At the start of the twenty-first century, over four hundred million people lived in eastern Europe and the former Soviet Union, more than in all of North America. Spanning twenty-seven independent countries, these populations represented every imaginable situation in which people grow old. Predominant religions in these countries included Islamic (central Asia and Albania), Orthodox (most European former Soviet republics, Bulgaria, Romania, and Serbia), and Roman Catholic (Poland, Czech and Slovak Republics, Croatia, and Slovenia) with important and substantial religious minorities throughout the region. Low per capita real incomes, with annual purchasing power equivalent to one or two thousand U.S. dollars, characterized central Asia and parts of the Balkans. Countries in central Europe (Poland, the Czech Republic, and Hungary) and the Baltic republics (Estonia, Latvia, and Lithuania) were much more highly educated, urbanized, and industrialized, but real annual incomes again lagged behind other features of development, with purchasing power equivalent to five to seven thousand U.S. dollars per capita.

Aspects of family organization, variations in centralization of government, and other important variations also distinguished these countries. Finally, the rate and level of population aging also varied tremendously across eastern Europe and the former Soviet Union.The youngest countries (Turkmenistan and Tajikistan in central Asia, on the northern borders of Iran and Afghanistan) counted less than 4 percent of their people at ages sixty-five or older. More than 40 percent were children below age fifteen, so for each person sixty-five or older these countries had ten children under fifteen.

By contrast, the oldest countries in the region, Bulgaria and Hungary, counted about 16 percent of their people at ages sixty-five or older. A matching 16 percent had not yet reached age fifteen, so for each person sixty-five or older there was only one child under fifteen. The percentage of people aged sixty-five or older was four times higher in the two old eastern European countries than in the two young central Asian countries. These examples were among the youngest and oldest populations found anywhere in the world at the turn of the century.

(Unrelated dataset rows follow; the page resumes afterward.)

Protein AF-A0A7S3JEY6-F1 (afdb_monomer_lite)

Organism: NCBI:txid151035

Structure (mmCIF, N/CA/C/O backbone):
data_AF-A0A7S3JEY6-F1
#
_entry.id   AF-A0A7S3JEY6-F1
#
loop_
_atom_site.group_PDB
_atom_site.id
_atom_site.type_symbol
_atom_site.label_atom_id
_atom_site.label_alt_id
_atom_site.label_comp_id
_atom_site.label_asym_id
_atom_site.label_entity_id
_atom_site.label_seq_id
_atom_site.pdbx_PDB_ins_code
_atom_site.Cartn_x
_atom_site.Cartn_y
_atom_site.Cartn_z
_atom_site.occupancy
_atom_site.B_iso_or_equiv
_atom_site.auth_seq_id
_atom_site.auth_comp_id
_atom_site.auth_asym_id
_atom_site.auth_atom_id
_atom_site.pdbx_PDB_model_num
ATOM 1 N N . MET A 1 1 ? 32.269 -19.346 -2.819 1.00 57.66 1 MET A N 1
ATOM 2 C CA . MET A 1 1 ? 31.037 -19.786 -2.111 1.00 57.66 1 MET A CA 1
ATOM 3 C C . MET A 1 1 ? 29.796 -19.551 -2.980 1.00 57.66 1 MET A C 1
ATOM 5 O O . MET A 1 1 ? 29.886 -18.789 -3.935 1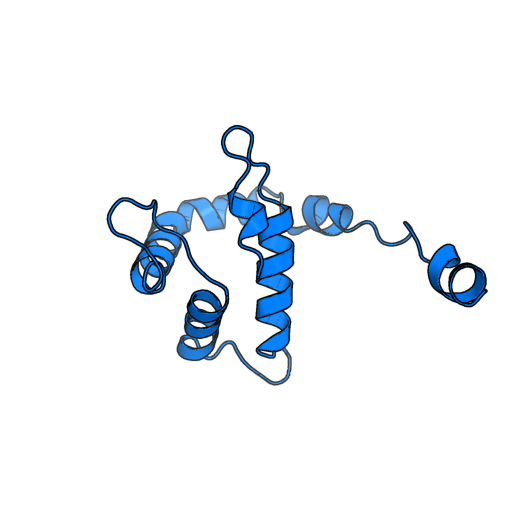.00 57.66 1 MET A O 1
ATOM 9 N N . MET A 1 2 ? 28.653 -20.195 -2.689 1.00 67.88 2 MET A N 1
ATOM 10 C CA . MET A 1 2 ? 27.393 -20.067 -3.462 1.00 67.88 2 M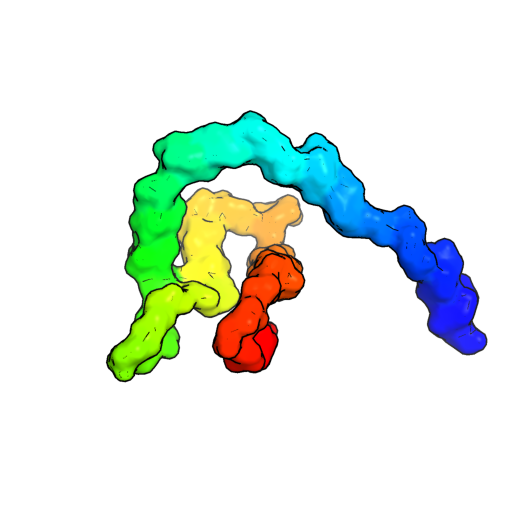ET A CA 1
ATOM 11 C C . MET A 1 2 ? 26.958 -18.598 -3.648 1.00 67.88 2 MET A C 1
ATOM 13 O O . MET A 1 2 ? 26.498 -18.218 -4.719 1.00 67.88 2 MET A O 1
ATOM 17 N N . TYR A 1 3 ? 27.199 -17.765 -2.633 1.00 72.00 3 TYR A N 1
ATOM 18 C CA . TYR A 1 3 ? 26.943 -16.323 -2.640 1.00 72.00 3 TYR A CA 1
ATOM 19 C C . TYR A 1 3 ? 27.713 -15.562 -3.739 1.00 72.00 3 TYR A C 1
ATOM 21 O O . TYR A 1 3 ? 27.115 -14.864 -4.555 1.00 72.00 3 TYR A O 1
ATOM 29 N N . GLU A 1 4 ? 29.032 -15.744 -3.815 1.00 73.69 4 GLU A N 1
ATOM 30 C CA . GLU A 1 4 ? 29.912 -14.998 -4.731 1.00 73.69 4 GLU A CA 1
ATOM 31 C C . GLU A 1 4 ? 29.698 -15.378 -6.200 1.00 73.69 4 GLU A C 1
ATOM 33 O O . GLU A 1 4 ? 29.848 -14.547 -7.090 1.00 73.69 4 GLU A O 1
ATOM 38 N N . ARG A 1 5 ? 29.347 -16.643 -6.463 1.00 71.69 5 ARG A N 1
ATOM 39 C CA . ARG A 1 5 ? 29.145 -17.148 -7.827 1.00 71.69 5 ARG A CA 1
ATOM 40 C C . ARG A 1 5 ? 27.738 -16.906 -8.366 1.00 71.69 5 ARG A C 1
ATOM 42 O O . ARG A 1 5 ? 27.607 -16.657 -9.559 1.00 71.69 5 ARG A O 1
ATOM 49 N N . ASN A 1 6 ? 26.712 -16.980 -7.514 1.00 73.75 6 ASN A N 1
ATOM 50 C CA . ASN A 1 6 ? 25.322 -17.000 -7.980 1.00 73.75 6 ASN A CA 1
ATOM 51 C C . ASN A 1 6 ? 24.539 -15.725 -7.651 1.00 73.75 6 ASN A C 1
ATOM 53 O O . ASN A 1 6 ? 23.624 -15.394 -8.395 1.00 73.75 6 ASN A O 1
ATOM 57 N N . LEU A 1 7 ? 24.868 -15.011 -6.568 1.00 69.38 7 LEU A N 1
ATOM 58 C CA . LEU A 1 7 ? 24.095 -13.844 -6.113 1.00 69.38 7 LEU A CA 1
ATOM 59 C C . LEU A 1 7 ? 24.815 -12.524 -6.407 1.00 69.38 7 LEU A C 1
ATOM 61 O O . LEU A 1 7 ? 24.202 -11.589 -6.921 1.00 69.38 7 LEU A O 1
ATOM 65 N N . PHE A 1 8 ? 26.127 -12.467 -6.164 1.00 71.81 8 PHE A N 1
ATOM 66 C CA . PHE A 1 8 ? 26.944 -11.267 -6.379 1.00 71.81 8 PHE A CA 1
ATOM 67 C C . PHE A 1 8 ? 26.860 -10.675 -7.804 1.00 71.81 8 PHE A C 1
ATOM 69 O O . PHE A 1 8 ? 26.747 -9.457 -7.921 1.00 71.81 8 PHE A O 1
ATOM 76 N N . PRO A 1 9 ? 26.811 -11.470 -8.898 1.00 75.88 9 PRO A N 1
ATOM 77 C CA . PRO A 1 9 ? 26.722 -10.923 -10.257 1.00 75.88 9 PRO A CA 1
ATOM 78 C C . PRO A 1 9 ? 25.406 -10.207 -10.582 1.00 75.88 9 PRO A C 1
ATOM 80 O O . PRO A 1 9 ? 25.340 -9.503 -11.592 1.00 75.88 9 PRO A O 1
ATOM 83 N N . TYR A 1 10 ? 24.355 -10.424 -9.790 1.00 68.44 10 TYR A N 1
ATOM 84 C CA . TYR A 1 10 ? 23.027 -9.834 -9.988 1.00 68.44 10 TYR A CA 1
ATOM 85 C C . TYR A 1 10 ? 22.689 -8.784 -8.926 1.00 68.44 10 TYR A C 1
ATOM 87 O O . TYR A 1 10 ? 21.715 -8.045 -9.076 1.00 68.44 10 TYR A O 1
ATOM 95 N N . PHE A 1 11 ? 23.516 -8.678 -7.884 1.00 61.50 11 PHE A N 1
ATOM 96 C CA . PHE A 1 11 ? 23.351 -7.714 -6.807 1.00 61.50 11 PHE A CA 1
ATOM 97 C C . PHE A 1 11 ? 23.478 -6.285 -7.359 1.00 61.50 11 PHE A C 1
ATOM 99 O O . PHE A 1 11 ? 24.491 -5.927 -7.956 1.00 61.50 11 PHE A O 1
ATOM 106 N N . GLY A 1 12 ? 22.419 -5.481 -7.222 1.00 65.06 12 GLY A N 1
ATOM 107 C CA . GLY A 1 12 ? 22.375 -4.090 -7.694 1.00 65.06 12 GLY A CA 1
ATOM 108 C C . GLY A 1 12 ? 22.077 -3.882 -9.187 1.00 65.06 12 GLY A C 1
ATOM 109 O O . GLY A 1 12 ? 21.961 -2.737 -9.613 1.00 65.06 12 GLY A O 1
ATOM 110 N N . LYS A 1 13 ? 21.913 -4.944 -9.996 1.00 67.19 13 LYS A N 1
ATOM 111 C CA . LYS A 1 13 ? 21.533 -4.804 -11.421 1.00 67.19 13 LYS A CA 1
ATOM 112 C C . LYS A 1 13 ? 20.061 -4.462 -11.627 1.00 67.19 13 LYS A C 1
ATOM 114 O O . LYS A 1 13 ? 19.707 -3.843 -12.625 1.00 67.19 13 LYS A O 1
ATOM 119 N N . GLN A 1 14 ? 19.203 -4.889 -10.708 1.00 66.25 14 GLN A N 1
ATOM 120 C CA . GLN A 1 14 ? 17.799 -4.509 -10.709 1.00 66.25 14 GLN A CA 1
ATOM 121 C C . GLN A 1 14 ? 17.652 -3.300 -9.798 1.00 66.25 14 GLN A C 1
ATOM 123 O O . GLN A 1 14 ? 17.940 -3.400 -8.609 1.00 66.25 14 GLN A O 1
ATOM 128 N N . ASN A 1 15 ? 17.251 -2.163 -10.369 1.00 69.06 15 ASN A N 1
ATOM 129 C CA . ASN A 1 15 ? 16.907 -0.970 -9.612 1.00 69.06 15 ASN A CA 1
ATOM 130 C C . ASN A 1 15 ? 15.385 -0.961 -9.380 1.00 69.06 15 ASN A C 1
ATOM 132 O O . ASN A 1 15 ? 14.649 -0.599 -10.301 1.00 69.06 15 ASN A O 1
ATOM 136 N N . PRO A 1 16 ? 14.885 -1.326 -8.183 1.00 67.38 16 PRO A N 1
ATOM 137 C CA . PRO A 1 16 ? 13.449 -1.306 -7.897 1.00 67.38 16 PRO A CA 1
ATOM 138 C C . PRO A 1 16 ? 12.867 0.111 -7.988 1.00 67.38 16 PRO A C 1
ATOM 140 O O . PRO A 1 16 ? 11.682 0.283 -8.271 1.00 67.38 16 PRO A O 1
ATOM 143 N N . GLN A 1 17 ? 13.712 1.132 -7.797 1.00 74.00 17 GLN A N 1
ATOM 144 C CA . GLN A 1 17 ? 13.337 2.537 -7.907 1.00 74.00 17 GLN A CA 1
ATOM 145 C C . GLN A 1 17 ? 13.005 2.931 -9.350 1.00 74.00 17 GLN A C 1
ATOM 147 O O . GLN A 1 17 ? 12.110 3.739 -9.569 1.00 74.00 17 GLN A O 1
ATOM 152 N N . ALA A 1 18 ? 13.622 2.283 -10.345 1.00 79.81 18 ALA A N 1
ATOM 153 C CA . ALA A 1 18 ? 13.360 2.582 -11.750 1.00 79.81 18 ALA A CA 1
ATOM 154 C C . ALA A 1 18 ? 11.897 2.323 -12.144 1.00 79.81 18 ALA A C 1
ATOM 156 O O . ALA A 1 18 ? 11.350 3.049 -12.968 1.00 79.81 18 ALA A O 1
ATOM 157 N N . PHE A 1 19 ? 11.234 1.317 -11.564 1.00 76.69 19 PHE A N 1
ATOM 158 C CA . PHE A 1 19 ? 9.799 1.126 -11.794 1.00 76.69 19 PHE A CA 1
ATOM 159 C C . PHE A 1 19 ? 8.985 2.270 -11.186 1.00 76.69 19 PHE A C 1
ATOM 161 O O . PHE A 1 19 ? 8.059 2.767 -11.823 1.00 76.69 19 PHE A O 1
ATOM 168 N N . ARG A 1 20 ? 9.345 2.707 -9.975 1.00 78.88 20 ARG A N 1
ATOM 169 C CA . ARG A 1 20 ? 8.625 3.771 -9.274 1.00 78.88 20 ARG A CA 1
ATOM 170 C C . ARG A 1 20 ? 8.689 5.068 -10.061 1.00 78.88 20 ARG A C 1
ATOM 172 O O . ARG A 1 20 ? 7.640 5.580 -10.428 1.00 78.88 20 ARG A O 1
ATOM 179 N N . ASP A 1 21 ? 9.890 5.508 -10.411 1.00 81.06 21 ASP A N 1
ATOM 180 C CA . ASP A 1 21 ? 10.106 6.778 -11.110 1.00 81.06 21 ASP A CA 1
ATOM 181 C C . ASP A 1 21 ? 9.417 6.805 -12.483 1.00 81.06 21 ASP A C 1
ATOM 183 O O . ASP A 1 21 ? 8.878 7.827 -12.892 1.00 81.06 21 ASP A O 1
ATOM 187 N N . ASN A 1 22 ? 9.392 5.669 -13.192 1.00 81.75 22 ASN A N 1
ATOM 188 C CA . ASN A 1 22 ? 8.861 5.621 -14.555 1.00 81.75 22 ASN A CA 1
ATOM 189 C C . ASN A 1 22 ? 7.367 5.269 -14.642 1.00 81.75 22 ASN A C 1
ATOM 191 O O . ASN A 1 22 ? 6.740 5.559 -15.660 1.00 81.75 22 ASN A O 1
ATOM 195 N N . ARG A 1 23 ? 6.795 4.568 -13.652 1.00 81.38 23 ARG A N 1
ATOM 196 C CA . ARG A 1 23 ? 5.451 3.960 -13.775 1.00 81.38 23 ARG A CA 1
ATOM 197 C C . ARG A 1 23 ? 4.512 4.230 -12.609 1.00 81.38 23 ARG A C 1
ATOM 199 O O . ARG A 1 23 ? 3.313 4.078 -12.805 1.00 81.38 23 ARG A O 1
ATOM 206 N N . TYR A 1 24 ? 5.021 4.601 -11.437 1.00 81.38 24 TYR A N 1
ATOM 207 C CA . TYR A 1 24 ? 4.195 4.763 -10.237 1.00 81.38 24 TYR A CA 1
ATOM 208 C C . TYR A 1 24 ? 4.168 6.207 -9.726 1.00 81.38 24 TYR A C 1
ATOM 210 O O . TYR A 1 24 ? 3.105 6.741 -9.442 1.00 81.38 24 TYR A O 1
ATOM 218 N N . TRP A 1 25 ? 5.320 6.870 -9.647 1.00 85.94 25 TRP A N 1
ATOM 219 C CA . TRP A 1 25 ? 5.466 8.262 -9.219 1.00 85.94 25 TRP A CA 1
ATOM 220 C C . TRP A 1 25 ? 5.343 9.214 -10.405 1.00 85.94 25 TRP A C 1
ATOM 222 O O . TRP A 1 25 ? 6.261 9.963 -10.729 1.00 85.94 25 TRP A O 1
ATOM 232 N N . ASN A 1 26 ? 4.197 9.156 -11.072 1.00 89.00 26 ASN A N 1
ATOM 233 C CA . ASN A 1 26 ? 3.839 10.086 -12.132 1.00 89.00 26 ASN A CA 1
ATOM 234 C C . ASN A 1 26 ? 2.513 10.785 -11.807 1.00 89.00 26 ASN A C 1
ATOM 236 O O . ASN A 1 26 ? 1.744 10.354 -10.947 1.00 89.00 26 ASN A O 1
ATOM 240 N N . GLU A 1 27 ? 2.267 11.893 -12.500 1.00 91.12 27 GLU A N 1
ATOM 241 C CA . GLU A 1 27 ? 1.101 12.746 -12.270 1.00 91.12 27 GLU A CA 1
ATOM 242 C C . GLU A 1 27 ? -0.222 12.037 -12.595 1.00 91.12 27 GLU A C 1
ATOM 244 O O . GLU A 1 27 ? -1.229 12.254 -11.925 1.00 91.12 27 GLU A O 1
ATOM 249 N N . GLU A 1 28 ? -0.228 11.148 -13.589 1.00 90.50 28 GLU A N 1
ATOM 250 C CA . GLU A 1 28 ? -1.419 10.389 -13.983 1.00 90.50 28 GLU A CA 1
ATOM 251 C C . GLU A 1 28 ? -1.913 9.498 -12.838 1.00 90.50 28 GLU A C 1
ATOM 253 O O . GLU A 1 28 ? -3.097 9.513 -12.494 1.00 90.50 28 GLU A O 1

Population aging and the birth rate

Despite this cultural and economic diversity, only one fact is needed to explain such age contrasts. Low birth rates produce old populations. High birth rates produce young populations. Mortality and migration can affect age structure, but fertility dominates the picture. In this sense, the story of population aging is a simple one.

Figure 1 shows this graphically for eastern Europe and the former Soviet Union. The vertical axis measures children that a woman in each country could expect in her lifetime, given birth rates at the end of the century. The horizontal axis shows a ratio of people at age sixty-five or over to people under age fifteen. Bulgaria and Hungary, as described above, appear in the lower right corner of this figure. Turkmenistan and Tajikistan occupy the top left corner. All the other countries of the region array themselves along a line between these extremes, except for one country (Bosnia-Herzegovina) in the bottom left part of the figure that falls below this imaginary line.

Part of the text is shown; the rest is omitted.